TEIs can be developed at country, multi-country, regional and global levels. For regional and global TEIs, it is important to ensure that regional TEIs respond to challenges that are regional and/or global in nature and that cannot be (solely) addressed at the country level. Regional and global TEIs should therefore operate at regional and global levels to provide collective regional or global responses. These should include regional/ global policy dialogue with the relevant partners (i.e. a regional organisation for a regional TEI). They should not duplicate country-level TEIs but complement and ideally work in synergy with and reinforce national-level TEIs. It should be remembered, however, that regional TEIs should be more than a collection of country-level actions grouped together. Global and regional TEIs, in particular, should maintain efficient and lean governance and management structures to facilitate the collaboration of TEI participants.


The African European Digital Innovation Bridge (AEDIB) 2.0 is a part of the regional TEI Digital Economy and Society in Africa, which was initiated by Belgium, France, Germany and the Commission. It aims to accelerate digital transformation and the green transition in Sub-Saharan Africa by strengthening partnerships between Africa and Europe in digital entrepreneurship and innovation. Its holistic approach intends to improve policies for digital entrepreneurs, strengthen innovation hubs and support startups in accessing the funding they need to grow and scale.

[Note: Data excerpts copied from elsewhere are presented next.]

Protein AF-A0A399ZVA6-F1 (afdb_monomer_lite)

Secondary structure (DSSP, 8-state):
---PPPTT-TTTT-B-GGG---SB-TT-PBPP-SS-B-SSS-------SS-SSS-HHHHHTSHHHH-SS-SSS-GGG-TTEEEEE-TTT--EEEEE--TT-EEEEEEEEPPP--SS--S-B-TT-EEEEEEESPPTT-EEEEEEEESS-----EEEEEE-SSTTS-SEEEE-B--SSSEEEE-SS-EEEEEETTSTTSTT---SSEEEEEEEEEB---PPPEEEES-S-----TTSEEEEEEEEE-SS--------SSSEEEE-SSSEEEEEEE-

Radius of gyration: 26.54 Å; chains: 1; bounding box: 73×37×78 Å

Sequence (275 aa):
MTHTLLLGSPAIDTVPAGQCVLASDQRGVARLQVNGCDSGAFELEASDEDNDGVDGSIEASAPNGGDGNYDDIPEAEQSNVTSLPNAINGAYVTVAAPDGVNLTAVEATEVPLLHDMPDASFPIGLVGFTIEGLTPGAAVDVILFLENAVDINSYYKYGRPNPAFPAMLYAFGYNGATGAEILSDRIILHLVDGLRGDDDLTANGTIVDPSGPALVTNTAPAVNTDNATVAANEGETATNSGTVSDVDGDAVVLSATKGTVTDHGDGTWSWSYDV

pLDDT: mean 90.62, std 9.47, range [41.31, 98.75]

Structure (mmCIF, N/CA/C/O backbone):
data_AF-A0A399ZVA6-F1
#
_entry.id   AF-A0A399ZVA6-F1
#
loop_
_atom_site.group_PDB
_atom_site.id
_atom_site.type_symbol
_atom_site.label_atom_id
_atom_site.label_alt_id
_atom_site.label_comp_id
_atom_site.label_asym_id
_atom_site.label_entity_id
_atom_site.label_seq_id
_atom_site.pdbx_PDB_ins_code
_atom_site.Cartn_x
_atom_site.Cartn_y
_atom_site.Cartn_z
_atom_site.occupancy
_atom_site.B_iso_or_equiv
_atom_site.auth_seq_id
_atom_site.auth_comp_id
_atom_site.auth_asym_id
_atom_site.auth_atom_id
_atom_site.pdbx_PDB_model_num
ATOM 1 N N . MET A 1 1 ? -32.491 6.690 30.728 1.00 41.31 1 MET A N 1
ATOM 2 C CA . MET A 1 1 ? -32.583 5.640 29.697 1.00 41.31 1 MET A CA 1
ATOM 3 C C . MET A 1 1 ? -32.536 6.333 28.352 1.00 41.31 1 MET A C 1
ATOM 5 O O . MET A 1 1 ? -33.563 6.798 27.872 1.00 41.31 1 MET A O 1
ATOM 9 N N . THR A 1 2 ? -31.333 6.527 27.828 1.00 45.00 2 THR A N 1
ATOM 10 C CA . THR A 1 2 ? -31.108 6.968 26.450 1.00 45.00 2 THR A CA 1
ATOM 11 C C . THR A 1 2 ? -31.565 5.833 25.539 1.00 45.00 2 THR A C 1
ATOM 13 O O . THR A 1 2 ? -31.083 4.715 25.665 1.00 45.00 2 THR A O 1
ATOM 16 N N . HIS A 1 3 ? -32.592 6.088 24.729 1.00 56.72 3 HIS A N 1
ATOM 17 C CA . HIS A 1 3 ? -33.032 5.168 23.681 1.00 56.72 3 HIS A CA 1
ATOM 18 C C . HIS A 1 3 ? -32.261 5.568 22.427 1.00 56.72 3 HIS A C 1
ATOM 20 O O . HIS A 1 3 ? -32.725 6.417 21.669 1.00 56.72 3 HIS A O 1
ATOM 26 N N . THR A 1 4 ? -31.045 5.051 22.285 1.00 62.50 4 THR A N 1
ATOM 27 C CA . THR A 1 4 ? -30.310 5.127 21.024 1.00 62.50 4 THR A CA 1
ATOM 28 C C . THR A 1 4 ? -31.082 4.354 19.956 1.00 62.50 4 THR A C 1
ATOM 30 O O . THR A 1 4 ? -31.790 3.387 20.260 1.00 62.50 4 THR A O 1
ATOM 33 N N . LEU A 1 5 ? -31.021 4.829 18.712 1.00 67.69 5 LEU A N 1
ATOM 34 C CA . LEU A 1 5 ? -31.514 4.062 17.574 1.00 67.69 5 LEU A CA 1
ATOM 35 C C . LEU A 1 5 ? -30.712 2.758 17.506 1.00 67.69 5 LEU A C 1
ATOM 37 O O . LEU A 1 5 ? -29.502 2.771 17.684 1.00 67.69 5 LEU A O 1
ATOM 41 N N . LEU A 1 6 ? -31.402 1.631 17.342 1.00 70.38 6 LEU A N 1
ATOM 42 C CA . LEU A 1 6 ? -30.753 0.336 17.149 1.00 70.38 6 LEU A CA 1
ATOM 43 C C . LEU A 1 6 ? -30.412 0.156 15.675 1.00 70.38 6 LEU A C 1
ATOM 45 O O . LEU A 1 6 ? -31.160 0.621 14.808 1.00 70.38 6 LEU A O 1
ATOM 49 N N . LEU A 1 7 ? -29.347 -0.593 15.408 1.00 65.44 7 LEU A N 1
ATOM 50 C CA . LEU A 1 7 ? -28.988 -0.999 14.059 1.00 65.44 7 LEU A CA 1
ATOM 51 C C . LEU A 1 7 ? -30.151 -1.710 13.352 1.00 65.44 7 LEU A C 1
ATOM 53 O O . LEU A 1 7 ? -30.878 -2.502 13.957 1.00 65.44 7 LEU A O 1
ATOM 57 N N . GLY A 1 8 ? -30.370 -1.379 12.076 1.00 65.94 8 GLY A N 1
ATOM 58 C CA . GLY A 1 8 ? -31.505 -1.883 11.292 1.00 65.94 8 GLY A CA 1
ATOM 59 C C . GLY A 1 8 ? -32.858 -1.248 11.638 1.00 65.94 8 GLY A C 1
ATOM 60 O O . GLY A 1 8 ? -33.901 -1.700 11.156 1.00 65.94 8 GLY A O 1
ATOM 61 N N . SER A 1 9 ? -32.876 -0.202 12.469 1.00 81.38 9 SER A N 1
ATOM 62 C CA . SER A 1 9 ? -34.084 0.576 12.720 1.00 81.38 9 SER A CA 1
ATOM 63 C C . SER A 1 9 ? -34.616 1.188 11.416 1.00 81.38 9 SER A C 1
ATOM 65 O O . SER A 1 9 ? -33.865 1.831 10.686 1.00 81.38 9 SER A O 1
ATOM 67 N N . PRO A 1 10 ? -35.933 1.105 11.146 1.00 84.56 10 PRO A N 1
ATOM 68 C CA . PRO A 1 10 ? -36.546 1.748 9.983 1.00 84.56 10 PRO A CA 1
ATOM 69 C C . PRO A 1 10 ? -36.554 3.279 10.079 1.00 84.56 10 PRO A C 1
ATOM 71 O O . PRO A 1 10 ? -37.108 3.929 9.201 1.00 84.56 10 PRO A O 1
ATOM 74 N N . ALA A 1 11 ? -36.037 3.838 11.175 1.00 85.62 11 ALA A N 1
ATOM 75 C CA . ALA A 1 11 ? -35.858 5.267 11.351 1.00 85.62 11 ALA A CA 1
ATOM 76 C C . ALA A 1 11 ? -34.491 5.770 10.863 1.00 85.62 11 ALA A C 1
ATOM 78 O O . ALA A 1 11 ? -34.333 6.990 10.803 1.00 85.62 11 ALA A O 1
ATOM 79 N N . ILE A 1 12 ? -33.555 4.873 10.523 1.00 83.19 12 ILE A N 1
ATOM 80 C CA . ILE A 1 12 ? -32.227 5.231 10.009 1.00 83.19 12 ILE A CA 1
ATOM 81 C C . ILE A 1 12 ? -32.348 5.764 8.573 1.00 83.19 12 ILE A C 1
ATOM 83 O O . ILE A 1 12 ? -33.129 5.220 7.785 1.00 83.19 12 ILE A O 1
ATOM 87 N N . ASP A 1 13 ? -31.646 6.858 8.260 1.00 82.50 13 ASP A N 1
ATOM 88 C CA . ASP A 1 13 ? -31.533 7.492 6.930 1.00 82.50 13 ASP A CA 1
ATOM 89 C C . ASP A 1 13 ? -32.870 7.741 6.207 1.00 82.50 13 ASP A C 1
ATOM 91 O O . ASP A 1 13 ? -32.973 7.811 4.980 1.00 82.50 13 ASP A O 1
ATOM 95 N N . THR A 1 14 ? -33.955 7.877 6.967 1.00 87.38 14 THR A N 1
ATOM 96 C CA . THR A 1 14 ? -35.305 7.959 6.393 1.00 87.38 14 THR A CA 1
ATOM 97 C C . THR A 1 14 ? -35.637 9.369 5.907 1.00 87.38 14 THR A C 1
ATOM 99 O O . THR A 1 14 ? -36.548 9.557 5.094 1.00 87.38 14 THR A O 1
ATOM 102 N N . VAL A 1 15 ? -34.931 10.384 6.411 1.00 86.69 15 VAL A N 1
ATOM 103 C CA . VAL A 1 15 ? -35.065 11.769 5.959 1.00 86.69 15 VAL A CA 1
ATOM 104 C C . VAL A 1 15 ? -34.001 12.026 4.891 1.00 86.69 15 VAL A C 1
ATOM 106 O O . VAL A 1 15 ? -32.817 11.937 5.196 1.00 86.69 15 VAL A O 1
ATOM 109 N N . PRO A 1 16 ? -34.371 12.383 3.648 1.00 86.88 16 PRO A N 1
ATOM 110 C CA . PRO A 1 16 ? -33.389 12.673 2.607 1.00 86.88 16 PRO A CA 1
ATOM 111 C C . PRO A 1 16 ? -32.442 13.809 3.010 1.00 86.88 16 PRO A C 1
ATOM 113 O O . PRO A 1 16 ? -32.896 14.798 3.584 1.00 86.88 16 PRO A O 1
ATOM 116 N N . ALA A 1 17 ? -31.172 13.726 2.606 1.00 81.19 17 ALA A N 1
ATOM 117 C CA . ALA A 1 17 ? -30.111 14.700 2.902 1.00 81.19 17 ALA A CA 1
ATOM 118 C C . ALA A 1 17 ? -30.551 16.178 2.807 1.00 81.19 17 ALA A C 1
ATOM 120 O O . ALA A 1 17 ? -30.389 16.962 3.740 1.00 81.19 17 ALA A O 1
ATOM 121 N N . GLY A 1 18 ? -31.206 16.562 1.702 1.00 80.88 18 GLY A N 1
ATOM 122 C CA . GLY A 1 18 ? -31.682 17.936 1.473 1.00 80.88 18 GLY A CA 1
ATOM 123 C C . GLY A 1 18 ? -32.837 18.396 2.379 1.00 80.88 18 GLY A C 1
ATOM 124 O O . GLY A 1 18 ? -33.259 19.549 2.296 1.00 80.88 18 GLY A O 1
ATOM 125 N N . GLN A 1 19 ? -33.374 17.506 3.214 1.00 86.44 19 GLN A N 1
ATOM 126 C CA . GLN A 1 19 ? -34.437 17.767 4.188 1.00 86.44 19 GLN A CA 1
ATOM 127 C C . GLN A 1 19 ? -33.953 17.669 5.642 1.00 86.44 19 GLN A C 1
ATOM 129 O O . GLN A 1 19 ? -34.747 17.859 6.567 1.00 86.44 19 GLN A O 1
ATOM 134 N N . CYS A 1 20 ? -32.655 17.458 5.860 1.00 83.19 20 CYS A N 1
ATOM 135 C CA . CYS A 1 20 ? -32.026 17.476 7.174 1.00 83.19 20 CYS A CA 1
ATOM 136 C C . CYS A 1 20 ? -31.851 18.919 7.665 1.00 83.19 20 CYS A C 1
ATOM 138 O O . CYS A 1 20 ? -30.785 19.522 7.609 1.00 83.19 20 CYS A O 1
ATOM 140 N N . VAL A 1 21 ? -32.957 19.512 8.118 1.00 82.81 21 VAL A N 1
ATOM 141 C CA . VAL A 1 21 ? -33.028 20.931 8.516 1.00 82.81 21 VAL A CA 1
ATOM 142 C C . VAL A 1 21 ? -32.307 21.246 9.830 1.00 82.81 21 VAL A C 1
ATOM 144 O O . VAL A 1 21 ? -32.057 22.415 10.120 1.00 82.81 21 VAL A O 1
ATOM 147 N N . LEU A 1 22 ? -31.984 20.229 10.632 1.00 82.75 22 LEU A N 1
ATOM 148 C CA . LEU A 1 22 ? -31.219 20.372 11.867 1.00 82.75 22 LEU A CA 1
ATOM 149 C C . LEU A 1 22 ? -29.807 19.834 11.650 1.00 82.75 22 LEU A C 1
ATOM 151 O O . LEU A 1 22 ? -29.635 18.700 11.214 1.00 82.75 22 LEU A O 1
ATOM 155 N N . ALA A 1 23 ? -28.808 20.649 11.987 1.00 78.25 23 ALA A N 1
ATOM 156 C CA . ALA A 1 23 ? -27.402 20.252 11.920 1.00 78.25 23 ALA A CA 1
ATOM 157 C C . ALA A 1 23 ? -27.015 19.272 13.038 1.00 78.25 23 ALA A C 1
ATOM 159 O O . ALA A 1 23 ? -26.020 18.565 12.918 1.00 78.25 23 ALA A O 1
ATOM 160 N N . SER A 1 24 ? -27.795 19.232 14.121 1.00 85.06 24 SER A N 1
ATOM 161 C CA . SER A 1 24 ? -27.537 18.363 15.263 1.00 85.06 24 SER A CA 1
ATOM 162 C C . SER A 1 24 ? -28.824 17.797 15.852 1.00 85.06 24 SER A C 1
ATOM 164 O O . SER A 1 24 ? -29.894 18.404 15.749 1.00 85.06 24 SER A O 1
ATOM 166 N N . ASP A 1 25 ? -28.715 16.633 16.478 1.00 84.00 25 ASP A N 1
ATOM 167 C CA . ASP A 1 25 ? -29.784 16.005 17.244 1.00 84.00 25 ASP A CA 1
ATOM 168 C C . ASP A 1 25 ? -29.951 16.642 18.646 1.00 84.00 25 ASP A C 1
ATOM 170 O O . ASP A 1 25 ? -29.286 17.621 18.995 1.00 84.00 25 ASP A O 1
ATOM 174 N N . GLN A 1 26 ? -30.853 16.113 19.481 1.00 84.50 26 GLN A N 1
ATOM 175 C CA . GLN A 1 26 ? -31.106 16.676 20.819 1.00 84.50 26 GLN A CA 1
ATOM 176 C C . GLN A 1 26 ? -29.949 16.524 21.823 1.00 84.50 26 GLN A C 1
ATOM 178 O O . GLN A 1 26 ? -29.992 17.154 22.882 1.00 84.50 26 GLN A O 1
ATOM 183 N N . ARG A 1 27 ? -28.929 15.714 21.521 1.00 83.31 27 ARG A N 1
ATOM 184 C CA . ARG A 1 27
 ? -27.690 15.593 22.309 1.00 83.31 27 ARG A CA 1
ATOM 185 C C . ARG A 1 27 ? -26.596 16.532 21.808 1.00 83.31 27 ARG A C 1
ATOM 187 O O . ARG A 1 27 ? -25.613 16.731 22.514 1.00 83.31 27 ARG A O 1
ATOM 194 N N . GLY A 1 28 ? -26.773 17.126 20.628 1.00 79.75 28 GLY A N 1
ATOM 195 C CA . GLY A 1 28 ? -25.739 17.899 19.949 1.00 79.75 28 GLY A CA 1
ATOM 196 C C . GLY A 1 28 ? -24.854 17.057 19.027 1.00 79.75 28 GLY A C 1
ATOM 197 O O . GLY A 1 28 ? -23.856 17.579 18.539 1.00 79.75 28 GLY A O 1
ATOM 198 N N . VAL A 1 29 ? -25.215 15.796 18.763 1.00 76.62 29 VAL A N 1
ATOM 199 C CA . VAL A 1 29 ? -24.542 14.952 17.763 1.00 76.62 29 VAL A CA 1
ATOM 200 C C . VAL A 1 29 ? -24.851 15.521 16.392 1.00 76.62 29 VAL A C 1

On global TEIs specifically, there have been lessons learned in the past years from global initiatives that were led by the EU which can be used to inform the way global TEI can be better operationalised. For example, a recent audit done for the Global Climate Change Alliance(+) has shown that, when it is apparent during implementation that sufficient funding is not available, the participating members should go back to the originally-agreed objectives, and revise and tailor them to suit the new conditions.